*** Opening Dataset records ***

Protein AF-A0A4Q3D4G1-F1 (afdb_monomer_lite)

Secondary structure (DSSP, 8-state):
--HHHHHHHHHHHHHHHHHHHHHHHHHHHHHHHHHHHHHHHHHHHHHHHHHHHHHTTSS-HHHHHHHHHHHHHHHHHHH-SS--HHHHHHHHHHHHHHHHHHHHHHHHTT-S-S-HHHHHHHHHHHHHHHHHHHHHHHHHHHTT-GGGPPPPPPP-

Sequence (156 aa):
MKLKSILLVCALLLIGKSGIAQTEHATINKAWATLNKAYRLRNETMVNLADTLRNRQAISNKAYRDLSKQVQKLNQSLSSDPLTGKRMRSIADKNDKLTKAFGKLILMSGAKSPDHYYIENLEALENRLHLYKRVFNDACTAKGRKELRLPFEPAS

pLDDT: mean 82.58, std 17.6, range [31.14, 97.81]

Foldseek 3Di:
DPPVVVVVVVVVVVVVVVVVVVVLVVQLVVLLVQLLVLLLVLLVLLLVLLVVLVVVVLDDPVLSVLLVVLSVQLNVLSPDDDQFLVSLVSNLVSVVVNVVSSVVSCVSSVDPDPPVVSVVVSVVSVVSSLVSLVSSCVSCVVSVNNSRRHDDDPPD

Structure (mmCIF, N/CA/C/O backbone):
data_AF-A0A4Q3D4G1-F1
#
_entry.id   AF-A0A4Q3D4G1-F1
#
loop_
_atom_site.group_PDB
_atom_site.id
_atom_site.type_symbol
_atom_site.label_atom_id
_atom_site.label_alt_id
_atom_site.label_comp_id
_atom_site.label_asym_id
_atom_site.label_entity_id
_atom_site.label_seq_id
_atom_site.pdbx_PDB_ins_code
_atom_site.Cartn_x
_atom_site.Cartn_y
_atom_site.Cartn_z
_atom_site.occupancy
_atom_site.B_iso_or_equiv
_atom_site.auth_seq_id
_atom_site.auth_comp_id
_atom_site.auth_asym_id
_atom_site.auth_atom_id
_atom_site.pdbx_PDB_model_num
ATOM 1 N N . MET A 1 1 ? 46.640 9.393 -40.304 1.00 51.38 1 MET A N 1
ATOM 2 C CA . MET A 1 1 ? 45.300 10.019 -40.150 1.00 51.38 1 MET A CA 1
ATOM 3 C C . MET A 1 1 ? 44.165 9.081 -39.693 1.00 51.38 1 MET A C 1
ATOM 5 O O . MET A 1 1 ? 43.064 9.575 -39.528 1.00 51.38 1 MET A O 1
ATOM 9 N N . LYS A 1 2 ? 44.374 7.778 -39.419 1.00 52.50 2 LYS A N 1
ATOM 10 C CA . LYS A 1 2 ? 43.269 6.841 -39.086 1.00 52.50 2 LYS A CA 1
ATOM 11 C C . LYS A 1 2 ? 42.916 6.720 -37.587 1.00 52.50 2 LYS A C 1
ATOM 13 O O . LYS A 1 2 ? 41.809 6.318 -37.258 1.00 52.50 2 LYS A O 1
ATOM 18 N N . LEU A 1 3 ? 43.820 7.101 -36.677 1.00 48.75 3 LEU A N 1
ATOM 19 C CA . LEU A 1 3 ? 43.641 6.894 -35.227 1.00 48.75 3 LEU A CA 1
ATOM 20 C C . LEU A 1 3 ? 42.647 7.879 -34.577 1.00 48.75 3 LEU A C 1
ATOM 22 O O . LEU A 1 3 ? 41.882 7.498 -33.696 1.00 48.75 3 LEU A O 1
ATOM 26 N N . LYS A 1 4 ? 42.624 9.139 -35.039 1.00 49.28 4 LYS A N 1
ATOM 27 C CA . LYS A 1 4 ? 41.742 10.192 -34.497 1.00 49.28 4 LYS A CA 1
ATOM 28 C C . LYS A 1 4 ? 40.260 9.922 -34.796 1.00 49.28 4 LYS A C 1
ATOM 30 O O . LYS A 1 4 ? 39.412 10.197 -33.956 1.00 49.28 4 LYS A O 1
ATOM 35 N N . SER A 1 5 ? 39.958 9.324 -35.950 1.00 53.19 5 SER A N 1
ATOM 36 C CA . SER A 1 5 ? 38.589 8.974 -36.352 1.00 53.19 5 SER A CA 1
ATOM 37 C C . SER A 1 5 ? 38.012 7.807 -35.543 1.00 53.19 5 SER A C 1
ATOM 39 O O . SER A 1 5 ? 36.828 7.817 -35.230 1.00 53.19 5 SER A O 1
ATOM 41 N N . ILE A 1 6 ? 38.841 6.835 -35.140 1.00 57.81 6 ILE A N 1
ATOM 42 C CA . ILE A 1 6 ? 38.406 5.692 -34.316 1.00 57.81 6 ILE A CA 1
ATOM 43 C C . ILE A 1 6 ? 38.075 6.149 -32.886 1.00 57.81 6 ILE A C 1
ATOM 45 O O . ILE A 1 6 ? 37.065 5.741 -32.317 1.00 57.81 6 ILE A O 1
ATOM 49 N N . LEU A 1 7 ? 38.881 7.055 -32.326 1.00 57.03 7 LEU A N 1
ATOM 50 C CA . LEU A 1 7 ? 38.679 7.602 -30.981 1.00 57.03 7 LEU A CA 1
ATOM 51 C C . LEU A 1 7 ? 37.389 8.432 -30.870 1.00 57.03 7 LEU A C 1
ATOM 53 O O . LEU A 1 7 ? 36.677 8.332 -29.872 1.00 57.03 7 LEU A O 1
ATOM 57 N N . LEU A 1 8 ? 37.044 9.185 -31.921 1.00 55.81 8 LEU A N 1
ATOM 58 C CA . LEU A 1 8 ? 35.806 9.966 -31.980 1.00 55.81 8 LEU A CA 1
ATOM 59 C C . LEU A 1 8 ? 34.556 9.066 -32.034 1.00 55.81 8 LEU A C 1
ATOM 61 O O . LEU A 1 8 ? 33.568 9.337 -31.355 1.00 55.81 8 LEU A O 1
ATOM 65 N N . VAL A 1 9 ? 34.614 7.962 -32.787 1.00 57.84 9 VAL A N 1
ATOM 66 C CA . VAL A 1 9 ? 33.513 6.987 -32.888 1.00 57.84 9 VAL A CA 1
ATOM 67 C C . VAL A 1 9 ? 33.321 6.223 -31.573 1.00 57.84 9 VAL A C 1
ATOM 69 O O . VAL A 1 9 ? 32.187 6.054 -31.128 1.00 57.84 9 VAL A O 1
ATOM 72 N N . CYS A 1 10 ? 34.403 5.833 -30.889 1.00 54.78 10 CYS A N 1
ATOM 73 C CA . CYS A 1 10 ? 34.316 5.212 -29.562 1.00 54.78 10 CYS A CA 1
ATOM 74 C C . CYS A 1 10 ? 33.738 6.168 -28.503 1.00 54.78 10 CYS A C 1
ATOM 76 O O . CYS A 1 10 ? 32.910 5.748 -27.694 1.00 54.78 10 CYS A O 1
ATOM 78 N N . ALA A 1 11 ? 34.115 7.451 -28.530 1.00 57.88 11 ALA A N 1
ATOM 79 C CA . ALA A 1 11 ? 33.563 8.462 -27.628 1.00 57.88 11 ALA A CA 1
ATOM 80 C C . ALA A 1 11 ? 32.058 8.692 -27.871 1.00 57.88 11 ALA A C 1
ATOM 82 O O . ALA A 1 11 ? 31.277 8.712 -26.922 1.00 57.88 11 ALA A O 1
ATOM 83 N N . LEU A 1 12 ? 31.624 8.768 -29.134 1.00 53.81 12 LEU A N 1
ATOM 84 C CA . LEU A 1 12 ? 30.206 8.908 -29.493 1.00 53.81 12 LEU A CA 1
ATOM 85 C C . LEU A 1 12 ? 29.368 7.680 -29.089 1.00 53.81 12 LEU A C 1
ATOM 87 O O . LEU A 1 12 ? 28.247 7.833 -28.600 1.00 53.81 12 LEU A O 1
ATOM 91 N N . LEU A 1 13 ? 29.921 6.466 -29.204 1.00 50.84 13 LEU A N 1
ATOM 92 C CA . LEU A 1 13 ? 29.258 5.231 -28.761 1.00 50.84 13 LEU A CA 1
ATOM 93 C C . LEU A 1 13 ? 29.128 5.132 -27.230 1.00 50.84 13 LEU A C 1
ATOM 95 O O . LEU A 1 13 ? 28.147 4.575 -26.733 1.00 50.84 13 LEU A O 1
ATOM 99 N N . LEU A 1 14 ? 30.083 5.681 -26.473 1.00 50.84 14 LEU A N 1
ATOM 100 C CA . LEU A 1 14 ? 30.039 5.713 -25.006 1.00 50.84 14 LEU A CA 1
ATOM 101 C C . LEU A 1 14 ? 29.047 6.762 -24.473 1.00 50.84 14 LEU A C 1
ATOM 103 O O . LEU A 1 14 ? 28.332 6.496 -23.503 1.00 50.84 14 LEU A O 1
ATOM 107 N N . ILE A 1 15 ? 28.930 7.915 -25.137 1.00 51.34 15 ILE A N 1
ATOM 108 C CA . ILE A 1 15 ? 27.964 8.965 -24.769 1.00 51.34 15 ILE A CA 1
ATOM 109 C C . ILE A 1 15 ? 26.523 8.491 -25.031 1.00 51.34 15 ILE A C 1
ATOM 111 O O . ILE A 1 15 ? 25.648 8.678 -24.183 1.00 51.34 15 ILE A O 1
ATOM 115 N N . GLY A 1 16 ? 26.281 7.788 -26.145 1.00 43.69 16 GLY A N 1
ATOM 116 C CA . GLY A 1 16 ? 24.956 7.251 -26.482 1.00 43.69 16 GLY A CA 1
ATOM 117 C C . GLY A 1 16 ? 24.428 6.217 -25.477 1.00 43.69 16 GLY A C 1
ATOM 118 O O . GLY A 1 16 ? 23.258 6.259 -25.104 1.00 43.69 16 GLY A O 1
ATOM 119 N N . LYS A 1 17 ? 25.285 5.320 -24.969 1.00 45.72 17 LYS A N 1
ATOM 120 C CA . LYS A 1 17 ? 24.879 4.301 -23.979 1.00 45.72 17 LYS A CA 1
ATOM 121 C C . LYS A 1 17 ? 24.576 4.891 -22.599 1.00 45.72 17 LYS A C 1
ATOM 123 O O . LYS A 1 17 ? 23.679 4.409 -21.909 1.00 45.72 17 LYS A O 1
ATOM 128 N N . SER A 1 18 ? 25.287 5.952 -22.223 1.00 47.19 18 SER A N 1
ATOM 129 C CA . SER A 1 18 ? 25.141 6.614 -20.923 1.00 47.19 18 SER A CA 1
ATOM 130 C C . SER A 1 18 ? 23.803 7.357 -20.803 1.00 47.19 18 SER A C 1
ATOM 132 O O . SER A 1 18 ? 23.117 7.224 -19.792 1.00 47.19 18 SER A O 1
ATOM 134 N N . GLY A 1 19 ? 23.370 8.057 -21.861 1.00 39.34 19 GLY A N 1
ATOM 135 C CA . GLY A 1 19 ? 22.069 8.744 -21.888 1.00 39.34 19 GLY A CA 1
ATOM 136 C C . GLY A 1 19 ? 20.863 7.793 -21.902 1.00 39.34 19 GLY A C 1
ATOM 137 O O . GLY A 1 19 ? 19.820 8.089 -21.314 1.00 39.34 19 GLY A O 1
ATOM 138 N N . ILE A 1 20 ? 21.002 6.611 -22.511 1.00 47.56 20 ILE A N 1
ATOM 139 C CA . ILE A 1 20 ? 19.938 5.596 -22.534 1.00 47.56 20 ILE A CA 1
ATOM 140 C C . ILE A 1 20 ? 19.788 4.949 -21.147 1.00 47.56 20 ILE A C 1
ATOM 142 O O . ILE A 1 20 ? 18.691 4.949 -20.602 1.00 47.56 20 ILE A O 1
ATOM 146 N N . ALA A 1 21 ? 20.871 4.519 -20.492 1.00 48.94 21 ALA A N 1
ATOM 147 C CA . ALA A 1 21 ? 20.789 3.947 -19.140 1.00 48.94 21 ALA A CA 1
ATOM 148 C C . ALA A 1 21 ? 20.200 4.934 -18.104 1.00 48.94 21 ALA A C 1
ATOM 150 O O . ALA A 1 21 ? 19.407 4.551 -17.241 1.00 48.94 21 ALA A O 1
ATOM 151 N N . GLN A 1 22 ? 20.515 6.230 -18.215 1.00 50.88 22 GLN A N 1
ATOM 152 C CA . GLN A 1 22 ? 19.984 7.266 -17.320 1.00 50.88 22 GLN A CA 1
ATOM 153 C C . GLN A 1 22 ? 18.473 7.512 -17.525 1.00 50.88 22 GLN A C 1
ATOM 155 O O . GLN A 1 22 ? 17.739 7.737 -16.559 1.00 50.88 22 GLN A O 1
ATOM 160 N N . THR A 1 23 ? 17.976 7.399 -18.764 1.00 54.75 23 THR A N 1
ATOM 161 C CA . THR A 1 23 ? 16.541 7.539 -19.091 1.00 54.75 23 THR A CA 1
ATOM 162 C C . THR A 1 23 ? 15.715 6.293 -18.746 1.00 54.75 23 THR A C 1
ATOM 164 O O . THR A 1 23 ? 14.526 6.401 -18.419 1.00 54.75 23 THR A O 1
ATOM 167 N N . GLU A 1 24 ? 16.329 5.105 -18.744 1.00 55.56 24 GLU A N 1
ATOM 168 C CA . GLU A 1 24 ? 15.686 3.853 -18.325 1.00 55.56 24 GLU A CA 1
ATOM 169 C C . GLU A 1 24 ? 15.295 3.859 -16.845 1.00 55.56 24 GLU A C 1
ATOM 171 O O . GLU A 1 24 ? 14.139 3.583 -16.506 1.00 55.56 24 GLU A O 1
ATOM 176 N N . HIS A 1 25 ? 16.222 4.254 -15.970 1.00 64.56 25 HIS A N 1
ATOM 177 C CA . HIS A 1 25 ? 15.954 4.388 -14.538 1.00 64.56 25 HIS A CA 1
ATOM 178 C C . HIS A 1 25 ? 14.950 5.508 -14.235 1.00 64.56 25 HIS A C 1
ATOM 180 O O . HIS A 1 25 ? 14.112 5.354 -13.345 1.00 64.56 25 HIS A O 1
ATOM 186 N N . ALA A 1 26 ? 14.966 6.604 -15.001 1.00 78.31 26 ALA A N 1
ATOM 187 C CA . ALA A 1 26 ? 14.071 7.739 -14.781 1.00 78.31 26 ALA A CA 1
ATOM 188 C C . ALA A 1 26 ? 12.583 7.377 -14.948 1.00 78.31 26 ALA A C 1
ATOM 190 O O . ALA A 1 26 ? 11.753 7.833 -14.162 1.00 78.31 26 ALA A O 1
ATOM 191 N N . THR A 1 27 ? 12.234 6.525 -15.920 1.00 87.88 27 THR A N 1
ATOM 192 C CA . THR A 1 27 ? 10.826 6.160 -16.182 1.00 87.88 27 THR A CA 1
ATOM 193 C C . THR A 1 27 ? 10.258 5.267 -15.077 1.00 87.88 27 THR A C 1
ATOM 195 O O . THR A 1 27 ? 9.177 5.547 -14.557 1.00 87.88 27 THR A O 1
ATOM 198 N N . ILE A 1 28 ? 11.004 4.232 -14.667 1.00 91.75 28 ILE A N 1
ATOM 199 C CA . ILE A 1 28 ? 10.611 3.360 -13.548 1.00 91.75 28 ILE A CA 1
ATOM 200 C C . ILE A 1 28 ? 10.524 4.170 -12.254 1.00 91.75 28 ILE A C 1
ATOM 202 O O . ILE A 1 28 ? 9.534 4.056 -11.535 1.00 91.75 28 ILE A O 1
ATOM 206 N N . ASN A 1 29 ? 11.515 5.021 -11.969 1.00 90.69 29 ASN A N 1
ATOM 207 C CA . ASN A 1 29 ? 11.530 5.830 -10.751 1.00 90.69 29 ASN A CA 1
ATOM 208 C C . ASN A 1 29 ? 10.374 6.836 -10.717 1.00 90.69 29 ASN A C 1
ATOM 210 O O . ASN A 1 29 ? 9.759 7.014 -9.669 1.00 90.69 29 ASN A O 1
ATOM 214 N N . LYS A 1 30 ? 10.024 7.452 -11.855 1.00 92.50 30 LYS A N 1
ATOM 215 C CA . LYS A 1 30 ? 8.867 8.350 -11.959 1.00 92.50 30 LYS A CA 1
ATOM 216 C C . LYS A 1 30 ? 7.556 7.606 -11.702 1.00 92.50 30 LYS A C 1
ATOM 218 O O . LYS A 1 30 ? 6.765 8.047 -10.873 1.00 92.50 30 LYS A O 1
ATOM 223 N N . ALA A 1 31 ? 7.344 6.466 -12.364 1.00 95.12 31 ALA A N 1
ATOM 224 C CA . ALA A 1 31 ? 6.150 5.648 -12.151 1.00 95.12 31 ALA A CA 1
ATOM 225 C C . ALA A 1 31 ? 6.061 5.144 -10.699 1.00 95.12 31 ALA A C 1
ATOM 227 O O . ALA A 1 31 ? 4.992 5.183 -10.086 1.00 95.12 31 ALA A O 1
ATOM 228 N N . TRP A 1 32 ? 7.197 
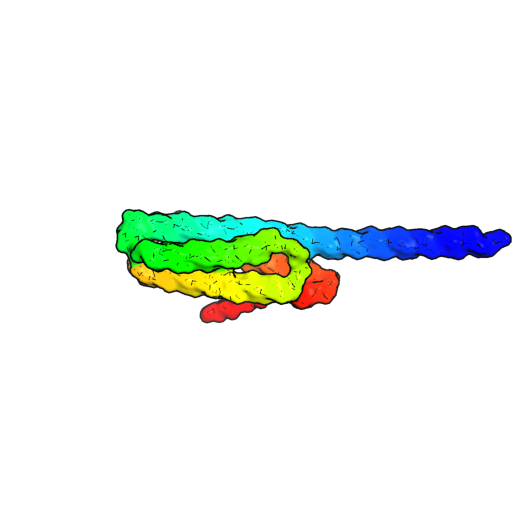4.745 -10.118 1.00 95.56 32 TRP A N 1
ATOM 229 C CA . TRP A 1 32 ? 7.288 4.362 -8.714 1.00 95.56 32 TRP A CA 1
ATOM 230 C C . TRP A 1 32 ? 6.949 5.516 -7.776 1.00 95.56 32 TRP A C 1
ATOM 232 O O . TRP A 1 32 ? 6.185 5.316 -6.841 1.00 95.56 32 TRP A O 1
ATOM 242 N N . ALA A 1 33 ? 7.471 6.721 -8.009 1.00 94.44 33 ALA A N 1
ATOM 243 C CA . ALA A 1 33 ? 7.187 7.882 -7.169 1.00 94.44 33 ALA A CA 1
ATOM 244 C C . ALA A 1 33 ? 5.682 8.192 -7.125 1.00 94.44 33 ALA A C 1
ATOM 246 O O . ALA A 1 33 ? 5.128 8.420 -6.047 1.00 94.44 33 ALA A O 1
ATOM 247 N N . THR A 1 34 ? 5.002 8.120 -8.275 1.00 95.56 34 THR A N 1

*** Closing Dataset records ***

### Directions for this task
Please give an exact copy of the entries above, from the line with "ATOM 132 O O" down to the line with "ATOM 177 C CA", inclusive, and nothing else.

### Worked solution
ATOM 132 O O . SER A 1 18 ? 23.117 7.224 -19.792 1.00 47.19 18 SER A O 1
ATOM 134 N N . GLY A 1 19 ? 23.370 8.057 -21.861 1.00 39.34 19 GLY A N 1
ATOM 135 C CA . GLY A 1 19 ? 22.069 8.744 -21.888 1.00 39.34 19 GLY A CA 1
ATOM 136 C C . GLY A 1 19 ? 20.863 7.793 -21.902 1.00 39.34 19 GLY A C 1
ATOM 137 O O . GLY A 1 19 ? 19.820 8.089 -21.314 1.00 39.34 19 GLY A O 1
ATOM 138 N N . ILE A 1 20 ? 21.002 6.611 -22.511 1.00 47.56 20 ILE A N 1
ATOM 139 C CA . ILE A 1 20 ? 19.938 5.596 -22.534 1.00 47.56 20 ILE A CA 1
ATOM 140 C C . ILE A 1 20 ? 19.788 4.949 -21.147 1.00 47.56 20 ILE A C 1
ATOM 142 O O . ILE A 1 20 ? 18.691 4.949 -20.602 1.00 47.56 20 ILE A O 1
ATOM 146 N N . ALA A 1 21 ? 20.871 4.519 -20.492 1.00 48.94 21 ALA A N 1
ATOM 147 C CA . ALA A 1 21 ? 20.789 3.947 -19.140 1.00 48.94 21 ALA A CA 1
ATOM 148 C C . ALA A 1 21 ? 20.200 4.934 -18.104 1.00 48.94 21 ALA A C 1
ATOM 150 O O . ALA A 1 21 ? 19.407 4.551 -17.241 1.00 48.94 21 ALA A O 1
ATOM 151 N N . GLN A 1 22 ? 20.515 6.230 -18.215 1.00 50.88 22 GLN A N 1
ATOM 152 C CA . GLN A 1 22 ? 19.984 7.266 -17.320 1.00 50.88 22 GLN A CA 1
ATOM 153 C C . GLN A 1 22 ? 18.473 7.512 -17.525 1.00 50.88 22 GLN A C 1
ATOM 155 O O . GLN A 1 22 ? 17.739 7.737 -16.559 1.00 50.88 22 GLN A O 1
ATOM 160 N N . THR A 1 23 ? 17.976 7.399 -18.764 1.00 54.75 23 THR A N 1
ATOM 161 C CA . THR A 1 23 ? 16.541 7.539 -19.091 1.00 54.75 23 THR A CA 1
ATOM 162 C C . THR A 1 23 ? 15.715 6.293 -18.746 1.00 54.75 23 THR A C 1
ATOM 164 O O . THR A 1 23 ? 14.526 6.401 -18.419 1.00 54.75 23 THR A O 1
ATOM 167 N N . GLU A 1 24 ? 16.329 5.105 -18.744 1.00 55.56 24 GLU A N 1
ATOM 168 C CA . GLU A 1 24 ? 15.686 3.853 -18.325 1.00 55.56 24 GLU A CA 1
ATOM 169 C C . GLU A 1 24 ? 15.295 3.859 -16.845 1.00 55.56 24 GLU A C 1
ATOM 171 O O . GLU A 1 24 ? 14.139 3.583 -16.506 1.00 55.56 24 GLU A O 1
ATOM 176 N N . HIS A 1 25 ? 16.222 4.254 -15.970 1.00 64.56 25 HIS A N 1
ATOM 177 C CA . HIS A 1 25 ? 15.954 4.388 -14.538 1.00 64.56 25 HIS A CA 1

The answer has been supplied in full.